(Records from a data source)
<<<<

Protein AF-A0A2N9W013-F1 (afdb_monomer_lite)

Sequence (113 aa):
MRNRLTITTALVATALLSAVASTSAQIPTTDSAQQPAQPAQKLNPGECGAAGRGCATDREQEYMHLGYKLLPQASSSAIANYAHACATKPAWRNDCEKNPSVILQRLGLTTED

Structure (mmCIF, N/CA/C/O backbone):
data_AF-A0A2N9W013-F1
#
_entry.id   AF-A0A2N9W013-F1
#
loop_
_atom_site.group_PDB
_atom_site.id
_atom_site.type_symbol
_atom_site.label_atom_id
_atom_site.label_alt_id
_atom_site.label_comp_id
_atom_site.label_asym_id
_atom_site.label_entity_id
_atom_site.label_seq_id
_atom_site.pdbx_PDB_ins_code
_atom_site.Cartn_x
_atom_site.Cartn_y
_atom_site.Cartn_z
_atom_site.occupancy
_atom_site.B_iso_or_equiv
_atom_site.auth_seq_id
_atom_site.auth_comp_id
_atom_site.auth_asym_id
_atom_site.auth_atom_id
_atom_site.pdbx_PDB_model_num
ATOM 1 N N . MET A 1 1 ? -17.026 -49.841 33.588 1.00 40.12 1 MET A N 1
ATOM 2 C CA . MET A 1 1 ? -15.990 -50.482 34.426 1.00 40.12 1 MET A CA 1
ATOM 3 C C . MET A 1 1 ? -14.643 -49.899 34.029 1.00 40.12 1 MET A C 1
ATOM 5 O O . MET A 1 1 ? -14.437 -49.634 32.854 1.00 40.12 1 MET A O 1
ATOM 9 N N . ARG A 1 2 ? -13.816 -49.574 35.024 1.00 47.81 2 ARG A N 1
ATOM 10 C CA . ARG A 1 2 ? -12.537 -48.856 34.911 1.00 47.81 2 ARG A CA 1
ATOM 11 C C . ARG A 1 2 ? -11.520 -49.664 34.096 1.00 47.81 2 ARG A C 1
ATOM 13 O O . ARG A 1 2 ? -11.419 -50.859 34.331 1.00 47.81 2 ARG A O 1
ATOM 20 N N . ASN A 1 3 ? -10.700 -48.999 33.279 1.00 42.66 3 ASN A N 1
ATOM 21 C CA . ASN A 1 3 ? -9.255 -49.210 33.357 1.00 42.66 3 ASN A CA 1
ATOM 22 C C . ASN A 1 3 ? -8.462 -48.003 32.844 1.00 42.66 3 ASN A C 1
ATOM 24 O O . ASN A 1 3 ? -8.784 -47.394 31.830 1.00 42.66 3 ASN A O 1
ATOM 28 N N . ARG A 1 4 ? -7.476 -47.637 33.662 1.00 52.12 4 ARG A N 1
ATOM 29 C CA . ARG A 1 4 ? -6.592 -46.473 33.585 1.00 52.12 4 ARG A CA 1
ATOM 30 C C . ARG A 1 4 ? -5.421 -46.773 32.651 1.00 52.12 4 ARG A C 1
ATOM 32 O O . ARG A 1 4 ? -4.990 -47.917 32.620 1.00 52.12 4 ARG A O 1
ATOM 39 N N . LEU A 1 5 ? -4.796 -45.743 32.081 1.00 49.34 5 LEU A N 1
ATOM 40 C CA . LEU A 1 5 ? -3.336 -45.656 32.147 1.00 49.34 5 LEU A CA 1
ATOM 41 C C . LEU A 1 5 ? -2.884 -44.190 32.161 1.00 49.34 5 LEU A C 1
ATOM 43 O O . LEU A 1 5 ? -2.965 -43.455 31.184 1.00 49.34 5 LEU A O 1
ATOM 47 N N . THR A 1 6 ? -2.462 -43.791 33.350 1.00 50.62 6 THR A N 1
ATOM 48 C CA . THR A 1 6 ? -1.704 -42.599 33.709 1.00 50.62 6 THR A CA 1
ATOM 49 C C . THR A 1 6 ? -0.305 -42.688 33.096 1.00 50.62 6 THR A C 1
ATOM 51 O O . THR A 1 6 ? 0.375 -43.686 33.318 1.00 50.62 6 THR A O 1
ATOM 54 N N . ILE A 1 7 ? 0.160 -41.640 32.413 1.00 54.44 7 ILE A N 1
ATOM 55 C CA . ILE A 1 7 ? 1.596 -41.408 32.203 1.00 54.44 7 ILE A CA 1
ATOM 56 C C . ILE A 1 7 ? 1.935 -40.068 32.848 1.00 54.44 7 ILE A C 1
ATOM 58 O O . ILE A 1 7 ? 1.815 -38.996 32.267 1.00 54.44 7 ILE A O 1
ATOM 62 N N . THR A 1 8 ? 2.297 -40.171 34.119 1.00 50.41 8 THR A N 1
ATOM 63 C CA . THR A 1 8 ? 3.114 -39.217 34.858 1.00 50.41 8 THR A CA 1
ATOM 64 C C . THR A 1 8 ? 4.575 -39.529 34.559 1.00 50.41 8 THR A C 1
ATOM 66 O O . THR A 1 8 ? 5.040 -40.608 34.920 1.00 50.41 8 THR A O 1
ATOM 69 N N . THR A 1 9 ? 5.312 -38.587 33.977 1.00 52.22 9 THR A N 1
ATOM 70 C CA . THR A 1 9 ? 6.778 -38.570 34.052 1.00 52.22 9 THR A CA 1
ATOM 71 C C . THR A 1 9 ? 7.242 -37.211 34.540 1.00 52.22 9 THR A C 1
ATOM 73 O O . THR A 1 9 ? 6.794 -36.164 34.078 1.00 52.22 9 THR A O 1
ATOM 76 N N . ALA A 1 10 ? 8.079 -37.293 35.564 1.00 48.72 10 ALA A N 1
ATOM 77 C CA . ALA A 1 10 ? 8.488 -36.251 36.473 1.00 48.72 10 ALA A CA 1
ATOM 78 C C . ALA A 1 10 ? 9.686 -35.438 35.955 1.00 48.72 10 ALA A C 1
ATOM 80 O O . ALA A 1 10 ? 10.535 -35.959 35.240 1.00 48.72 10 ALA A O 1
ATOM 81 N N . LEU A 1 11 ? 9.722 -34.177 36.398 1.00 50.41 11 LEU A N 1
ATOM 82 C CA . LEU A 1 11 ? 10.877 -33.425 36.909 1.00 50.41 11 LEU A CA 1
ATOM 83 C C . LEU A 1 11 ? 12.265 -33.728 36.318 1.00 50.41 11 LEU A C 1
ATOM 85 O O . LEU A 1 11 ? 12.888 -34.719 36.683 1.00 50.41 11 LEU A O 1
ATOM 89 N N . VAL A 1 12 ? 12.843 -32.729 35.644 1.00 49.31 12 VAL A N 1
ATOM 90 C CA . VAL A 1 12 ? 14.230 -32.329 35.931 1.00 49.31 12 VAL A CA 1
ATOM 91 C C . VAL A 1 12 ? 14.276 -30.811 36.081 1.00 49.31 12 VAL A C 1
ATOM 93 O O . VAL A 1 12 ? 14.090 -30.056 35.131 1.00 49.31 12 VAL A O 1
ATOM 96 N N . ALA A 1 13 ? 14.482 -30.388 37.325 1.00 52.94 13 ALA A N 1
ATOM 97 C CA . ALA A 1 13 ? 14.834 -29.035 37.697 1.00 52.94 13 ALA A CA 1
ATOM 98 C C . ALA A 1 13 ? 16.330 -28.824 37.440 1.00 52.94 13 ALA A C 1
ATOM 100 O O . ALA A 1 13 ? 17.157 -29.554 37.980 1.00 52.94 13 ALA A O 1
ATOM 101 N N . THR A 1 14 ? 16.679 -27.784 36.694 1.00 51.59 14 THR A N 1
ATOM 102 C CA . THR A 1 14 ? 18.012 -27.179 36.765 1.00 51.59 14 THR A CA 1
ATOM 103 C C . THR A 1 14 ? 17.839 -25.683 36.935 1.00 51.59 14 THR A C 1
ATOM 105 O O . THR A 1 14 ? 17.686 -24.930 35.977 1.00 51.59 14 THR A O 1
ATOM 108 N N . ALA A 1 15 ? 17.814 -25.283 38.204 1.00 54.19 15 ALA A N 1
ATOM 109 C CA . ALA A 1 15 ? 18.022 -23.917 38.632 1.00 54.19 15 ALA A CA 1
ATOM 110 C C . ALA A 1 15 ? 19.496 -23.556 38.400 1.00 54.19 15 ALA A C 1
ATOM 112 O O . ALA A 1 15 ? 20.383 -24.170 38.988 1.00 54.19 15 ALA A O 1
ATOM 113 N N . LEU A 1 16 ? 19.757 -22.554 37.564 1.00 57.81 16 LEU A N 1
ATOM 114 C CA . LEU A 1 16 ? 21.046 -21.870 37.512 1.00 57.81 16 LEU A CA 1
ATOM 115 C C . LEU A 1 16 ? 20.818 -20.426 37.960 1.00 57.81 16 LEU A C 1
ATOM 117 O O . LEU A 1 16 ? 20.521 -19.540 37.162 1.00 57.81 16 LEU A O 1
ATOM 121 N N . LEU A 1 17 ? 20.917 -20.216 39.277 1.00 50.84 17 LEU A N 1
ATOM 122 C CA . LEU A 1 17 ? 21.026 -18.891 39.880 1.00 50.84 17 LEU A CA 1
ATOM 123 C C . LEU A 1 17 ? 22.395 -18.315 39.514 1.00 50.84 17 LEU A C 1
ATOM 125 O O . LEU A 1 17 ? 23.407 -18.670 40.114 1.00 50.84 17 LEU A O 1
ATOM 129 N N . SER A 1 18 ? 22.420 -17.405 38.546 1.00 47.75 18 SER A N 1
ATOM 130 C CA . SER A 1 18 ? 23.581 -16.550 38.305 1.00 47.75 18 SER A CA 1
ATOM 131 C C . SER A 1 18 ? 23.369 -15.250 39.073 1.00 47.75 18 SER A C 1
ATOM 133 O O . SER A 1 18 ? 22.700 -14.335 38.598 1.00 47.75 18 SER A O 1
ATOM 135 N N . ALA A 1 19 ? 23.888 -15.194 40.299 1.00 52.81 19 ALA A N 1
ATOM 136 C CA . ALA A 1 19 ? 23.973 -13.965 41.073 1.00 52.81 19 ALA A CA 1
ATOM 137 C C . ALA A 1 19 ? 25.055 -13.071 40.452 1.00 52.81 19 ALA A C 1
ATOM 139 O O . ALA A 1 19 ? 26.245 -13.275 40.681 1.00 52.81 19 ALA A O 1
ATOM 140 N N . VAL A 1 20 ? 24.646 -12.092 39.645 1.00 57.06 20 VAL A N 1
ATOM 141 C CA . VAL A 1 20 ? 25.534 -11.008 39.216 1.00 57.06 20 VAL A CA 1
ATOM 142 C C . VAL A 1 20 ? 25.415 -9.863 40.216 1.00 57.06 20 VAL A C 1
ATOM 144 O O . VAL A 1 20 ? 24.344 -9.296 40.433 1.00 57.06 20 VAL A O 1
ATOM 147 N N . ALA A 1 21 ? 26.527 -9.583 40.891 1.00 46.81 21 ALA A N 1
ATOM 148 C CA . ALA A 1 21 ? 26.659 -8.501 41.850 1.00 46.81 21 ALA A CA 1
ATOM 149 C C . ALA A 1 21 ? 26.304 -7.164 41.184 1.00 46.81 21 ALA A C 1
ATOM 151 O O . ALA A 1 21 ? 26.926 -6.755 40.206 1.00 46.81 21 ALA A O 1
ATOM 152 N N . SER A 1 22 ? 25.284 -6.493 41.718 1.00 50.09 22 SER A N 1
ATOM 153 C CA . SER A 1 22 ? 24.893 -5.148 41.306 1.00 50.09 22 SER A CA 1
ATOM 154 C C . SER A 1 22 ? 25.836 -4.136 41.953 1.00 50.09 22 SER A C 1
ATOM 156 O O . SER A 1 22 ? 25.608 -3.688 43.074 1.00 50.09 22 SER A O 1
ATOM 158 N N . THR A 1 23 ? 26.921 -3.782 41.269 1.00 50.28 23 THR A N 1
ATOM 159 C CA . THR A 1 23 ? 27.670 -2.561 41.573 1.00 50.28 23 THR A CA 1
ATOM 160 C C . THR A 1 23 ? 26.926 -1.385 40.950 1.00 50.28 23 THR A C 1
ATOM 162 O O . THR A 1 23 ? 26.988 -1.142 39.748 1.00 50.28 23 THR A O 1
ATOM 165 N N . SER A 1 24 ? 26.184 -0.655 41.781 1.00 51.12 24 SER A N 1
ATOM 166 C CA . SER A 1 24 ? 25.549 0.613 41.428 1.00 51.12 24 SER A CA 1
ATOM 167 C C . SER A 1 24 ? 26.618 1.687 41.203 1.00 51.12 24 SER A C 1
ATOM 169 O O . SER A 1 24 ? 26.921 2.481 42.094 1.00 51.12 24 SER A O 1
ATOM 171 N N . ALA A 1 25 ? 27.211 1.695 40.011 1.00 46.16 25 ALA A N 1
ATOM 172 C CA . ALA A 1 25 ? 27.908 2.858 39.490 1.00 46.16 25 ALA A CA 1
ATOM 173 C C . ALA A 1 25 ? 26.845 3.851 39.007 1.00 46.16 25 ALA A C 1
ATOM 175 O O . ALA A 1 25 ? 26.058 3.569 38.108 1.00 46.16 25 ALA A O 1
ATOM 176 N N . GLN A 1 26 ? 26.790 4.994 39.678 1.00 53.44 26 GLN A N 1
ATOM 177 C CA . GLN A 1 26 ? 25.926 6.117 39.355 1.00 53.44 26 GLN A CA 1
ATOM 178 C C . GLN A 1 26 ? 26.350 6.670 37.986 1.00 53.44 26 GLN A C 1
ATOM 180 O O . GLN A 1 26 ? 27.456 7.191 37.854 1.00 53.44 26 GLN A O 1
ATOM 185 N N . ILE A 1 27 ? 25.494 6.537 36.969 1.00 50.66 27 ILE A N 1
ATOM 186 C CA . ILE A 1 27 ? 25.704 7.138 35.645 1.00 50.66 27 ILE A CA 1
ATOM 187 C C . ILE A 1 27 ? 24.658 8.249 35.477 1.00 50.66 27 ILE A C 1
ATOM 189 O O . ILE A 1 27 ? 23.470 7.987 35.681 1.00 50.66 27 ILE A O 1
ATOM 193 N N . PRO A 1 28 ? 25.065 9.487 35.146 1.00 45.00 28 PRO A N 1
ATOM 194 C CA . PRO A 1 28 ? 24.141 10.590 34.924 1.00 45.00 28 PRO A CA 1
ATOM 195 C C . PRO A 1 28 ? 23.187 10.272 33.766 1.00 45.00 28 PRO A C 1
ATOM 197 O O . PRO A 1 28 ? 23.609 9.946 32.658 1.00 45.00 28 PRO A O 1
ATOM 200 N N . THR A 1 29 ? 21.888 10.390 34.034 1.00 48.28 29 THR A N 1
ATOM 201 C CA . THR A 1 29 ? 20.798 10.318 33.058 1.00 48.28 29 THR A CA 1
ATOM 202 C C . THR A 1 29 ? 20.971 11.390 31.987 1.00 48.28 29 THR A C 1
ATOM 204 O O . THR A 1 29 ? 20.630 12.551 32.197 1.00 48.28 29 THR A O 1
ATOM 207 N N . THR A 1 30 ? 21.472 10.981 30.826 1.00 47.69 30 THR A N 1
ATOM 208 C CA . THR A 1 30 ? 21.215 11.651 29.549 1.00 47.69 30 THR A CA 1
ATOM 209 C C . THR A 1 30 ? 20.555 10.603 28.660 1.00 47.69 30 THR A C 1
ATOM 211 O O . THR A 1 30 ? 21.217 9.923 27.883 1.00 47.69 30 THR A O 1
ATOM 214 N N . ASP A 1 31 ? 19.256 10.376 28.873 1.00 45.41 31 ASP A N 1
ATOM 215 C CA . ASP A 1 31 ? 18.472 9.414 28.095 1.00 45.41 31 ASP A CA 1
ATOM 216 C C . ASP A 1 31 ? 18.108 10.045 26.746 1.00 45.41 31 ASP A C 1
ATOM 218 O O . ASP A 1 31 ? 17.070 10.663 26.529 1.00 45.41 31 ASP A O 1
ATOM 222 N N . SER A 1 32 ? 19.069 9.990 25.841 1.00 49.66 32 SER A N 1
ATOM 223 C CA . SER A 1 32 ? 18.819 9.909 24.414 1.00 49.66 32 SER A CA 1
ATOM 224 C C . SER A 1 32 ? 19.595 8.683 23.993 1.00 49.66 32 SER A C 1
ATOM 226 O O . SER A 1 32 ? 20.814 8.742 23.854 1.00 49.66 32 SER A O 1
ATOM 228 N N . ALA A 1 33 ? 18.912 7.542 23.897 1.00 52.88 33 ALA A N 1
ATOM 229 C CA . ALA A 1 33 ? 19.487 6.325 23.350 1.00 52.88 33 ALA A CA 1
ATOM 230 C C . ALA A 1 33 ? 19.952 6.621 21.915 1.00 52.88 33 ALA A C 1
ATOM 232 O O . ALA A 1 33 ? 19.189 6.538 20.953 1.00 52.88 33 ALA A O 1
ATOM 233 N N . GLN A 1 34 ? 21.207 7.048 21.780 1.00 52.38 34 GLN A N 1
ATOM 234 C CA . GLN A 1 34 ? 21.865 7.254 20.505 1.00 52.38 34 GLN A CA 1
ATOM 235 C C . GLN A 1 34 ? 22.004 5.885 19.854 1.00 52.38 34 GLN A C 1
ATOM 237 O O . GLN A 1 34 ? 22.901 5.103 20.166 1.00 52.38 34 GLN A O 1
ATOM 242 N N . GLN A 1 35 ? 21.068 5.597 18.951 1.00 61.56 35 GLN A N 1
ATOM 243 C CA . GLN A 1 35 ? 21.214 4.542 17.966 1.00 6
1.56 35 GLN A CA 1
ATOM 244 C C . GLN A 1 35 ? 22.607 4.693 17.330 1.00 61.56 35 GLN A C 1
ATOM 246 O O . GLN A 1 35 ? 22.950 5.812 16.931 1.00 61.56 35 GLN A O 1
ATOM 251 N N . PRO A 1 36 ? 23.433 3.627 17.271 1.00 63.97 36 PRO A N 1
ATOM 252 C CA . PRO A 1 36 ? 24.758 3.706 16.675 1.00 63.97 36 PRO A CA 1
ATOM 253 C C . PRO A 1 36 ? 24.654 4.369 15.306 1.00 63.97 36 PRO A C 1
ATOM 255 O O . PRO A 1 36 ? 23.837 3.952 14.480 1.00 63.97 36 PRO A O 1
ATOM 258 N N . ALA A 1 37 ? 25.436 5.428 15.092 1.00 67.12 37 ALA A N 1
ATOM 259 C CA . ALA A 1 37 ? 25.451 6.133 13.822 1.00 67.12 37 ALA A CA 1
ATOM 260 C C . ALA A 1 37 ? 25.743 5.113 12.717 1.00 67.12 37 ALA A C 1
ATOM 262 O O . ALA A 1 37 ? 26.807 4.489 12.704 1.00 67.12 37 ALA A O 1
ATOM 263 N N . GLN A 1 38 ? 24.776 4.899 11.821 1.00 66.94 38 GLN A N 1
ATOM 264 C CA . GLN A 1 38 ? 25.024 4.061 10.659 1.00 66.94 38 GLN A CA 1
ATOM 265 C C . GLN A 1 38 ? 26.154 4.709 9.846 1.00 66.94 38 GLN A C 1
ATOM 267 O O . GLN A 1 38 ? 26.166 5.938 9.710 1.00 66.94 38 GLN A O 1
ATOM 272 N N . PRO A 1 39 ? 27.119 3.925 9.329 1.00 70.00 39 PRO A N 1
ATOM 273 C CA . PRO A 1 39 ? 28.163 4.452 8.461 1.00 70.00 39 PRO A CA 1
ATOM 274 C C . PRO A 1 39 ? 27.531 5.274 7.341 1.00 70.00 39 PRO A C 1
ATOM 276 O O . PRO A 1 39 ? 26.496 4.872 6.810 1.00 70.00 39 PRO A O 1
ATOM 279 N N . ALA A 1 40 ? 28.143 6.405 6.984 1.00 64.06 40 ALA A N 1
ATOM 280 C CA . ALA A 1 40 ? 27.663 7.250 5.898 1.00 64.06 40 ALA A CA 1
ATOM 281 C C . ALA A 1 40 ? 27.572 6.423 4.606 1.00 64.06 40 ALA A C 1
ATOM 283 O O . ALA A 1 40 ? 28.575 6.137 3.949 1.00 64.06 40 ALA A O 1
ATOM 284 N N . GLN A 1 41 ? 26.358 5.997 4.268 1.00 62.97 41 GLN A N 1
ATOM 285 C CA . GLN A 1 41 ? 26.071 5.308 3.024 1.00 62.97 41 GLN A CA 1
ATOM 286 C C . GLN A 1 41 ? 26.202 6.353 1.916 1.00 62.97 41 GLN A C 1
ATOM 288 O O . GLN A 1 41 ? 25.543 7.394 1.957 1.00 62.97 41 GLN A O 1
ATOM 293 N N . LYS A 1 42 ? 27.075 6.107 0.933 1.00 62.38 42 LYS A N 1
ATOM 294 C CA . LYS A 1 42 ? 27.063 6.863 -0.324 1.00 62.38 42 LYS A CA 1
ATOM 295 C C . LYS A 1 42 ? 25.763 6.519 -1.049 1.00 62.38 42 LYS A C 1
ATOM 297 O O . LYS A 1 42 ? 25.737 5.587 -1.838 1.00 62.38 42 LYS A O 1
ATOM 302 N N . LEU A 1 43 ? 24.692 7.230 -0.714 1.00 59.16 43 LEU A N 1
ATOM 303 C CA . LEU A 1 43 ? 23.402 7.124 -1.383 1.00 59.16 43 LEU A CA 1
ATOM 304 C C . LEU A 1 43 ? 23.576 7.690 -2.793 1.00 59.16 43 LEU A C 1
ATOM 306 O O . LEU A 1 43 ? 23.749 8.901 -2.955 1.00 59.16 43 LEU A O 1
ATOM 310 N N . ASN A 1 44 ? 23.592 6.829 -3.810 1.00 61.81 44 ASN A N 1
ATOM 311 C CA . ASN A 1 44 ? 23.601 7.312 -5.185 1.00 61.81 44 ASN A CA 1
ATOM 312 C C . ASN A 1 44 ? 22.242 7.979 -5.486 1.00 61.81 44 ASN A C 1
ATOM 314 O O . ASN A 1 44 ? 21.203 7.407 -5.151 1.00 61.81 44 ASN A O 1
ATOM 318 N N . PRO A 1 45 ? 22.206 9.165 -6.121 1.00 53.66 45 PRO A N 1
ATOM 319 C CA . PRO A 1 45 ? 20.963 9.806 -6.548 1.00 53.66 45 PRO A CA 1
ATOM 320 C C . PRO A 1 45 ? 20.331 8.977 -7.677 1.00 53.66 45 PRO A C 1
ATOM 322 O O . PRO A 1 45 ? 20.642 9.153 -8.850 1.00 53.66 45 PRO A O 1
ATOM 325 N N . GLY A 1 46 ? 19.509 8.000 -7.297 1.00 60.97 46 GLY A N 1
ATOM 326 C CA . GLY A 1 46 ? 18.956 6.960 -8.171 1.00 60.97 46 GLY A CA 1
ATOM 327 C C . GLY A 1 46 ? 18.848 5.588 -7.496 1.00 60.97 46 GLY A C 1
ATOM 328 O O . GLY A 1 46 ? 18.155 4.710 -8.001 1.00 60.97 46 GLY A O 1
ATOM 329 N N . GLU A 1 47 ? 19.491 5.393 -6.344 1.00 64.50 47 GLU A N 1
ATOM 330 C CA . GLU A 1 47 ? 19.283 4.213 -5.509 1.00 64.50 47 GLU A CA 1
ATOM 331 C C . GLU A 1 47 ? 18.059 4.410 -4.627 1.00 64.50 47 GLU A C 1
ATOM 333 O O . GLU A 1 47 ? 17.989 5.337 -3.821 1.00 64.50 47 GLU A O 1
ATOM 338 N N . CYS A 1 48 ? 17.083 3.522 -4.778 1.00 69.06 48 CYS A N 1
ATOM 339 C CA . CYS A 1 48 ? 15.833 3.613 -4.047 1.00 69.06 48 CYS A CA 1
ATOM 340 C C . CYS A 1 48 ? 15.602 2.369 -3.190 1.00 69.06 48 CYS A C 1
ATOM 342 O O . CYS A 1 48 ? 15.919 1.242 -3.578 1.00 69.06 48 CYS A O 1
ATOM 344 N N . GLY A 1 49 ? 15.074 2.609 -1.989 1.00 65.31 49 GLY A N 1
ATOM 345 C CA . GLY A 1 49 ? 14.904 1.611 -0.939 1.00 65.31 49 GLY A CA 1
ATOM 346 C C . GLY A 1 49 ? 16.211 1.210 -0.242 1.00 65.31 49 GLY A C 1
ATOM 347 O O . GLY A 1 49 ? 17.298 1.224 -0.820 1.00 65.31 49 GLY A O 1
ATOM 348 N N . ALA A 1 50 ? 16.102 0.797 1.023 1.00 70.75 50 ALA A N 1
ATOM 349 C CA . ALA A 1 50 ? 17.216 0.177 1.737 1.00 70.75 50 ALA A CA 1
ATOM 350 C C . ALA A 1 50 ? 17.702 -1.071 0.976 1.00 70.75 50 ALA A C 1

>>>>

What you need to do
Would you copy out exactly the lines above that start at the one containing "ATOM 310 N N" and end at the one containing "ATOM 326 C CA", inclusive?

Solution for this task
ATOM 310 N N . ASN A 1 44 ? 23.592 6.829 -3.810 1.00 61.81 44 ASN A N 1
ATOM 311 C CA . ASN A 1 44 ? 23.601 7.312 -5.185 1.00 61.81 44 ASN A CA 1
ATOM 312 C C . ASN A 1 44 ? 22.242 7.979 -5.486 1.00 61.81 44 ASN A C 1
ATOM 314 O O . ASN A 1 44 ? 21.203 7.407 -5.151 1.00 61.81 44 ASN A O 1
ATOM 318 N N . PRO A 1 45 ? 22.206 9.165 -6.121 1.00 53.66 45 PRO A N 1
ATOM 319 C CA . PRO A 1 45 ? 20.963 9.806 -6.548 1.00 53.66 45 PRO A CA 1
ATOM 320 C C . PRO A 1 45 ? 20.331 8.977 -7.677 1.00 53.66 45 PRO A C 1
ATOM 322 O O . PRO A 1 45 ? 20.642 9.153 -8.850 1.00 53.66 45 PRO A O 1
ATOM 325 N N . GLY A 1 46 ? 19.509 8.000 -7.297 1.00 60.97 46 GLY A N 1
ATOM 326 C CA . GLY A 1 46 ? 18.956 6.960 -8.171 1.00 60.97 46 GLY A CA 1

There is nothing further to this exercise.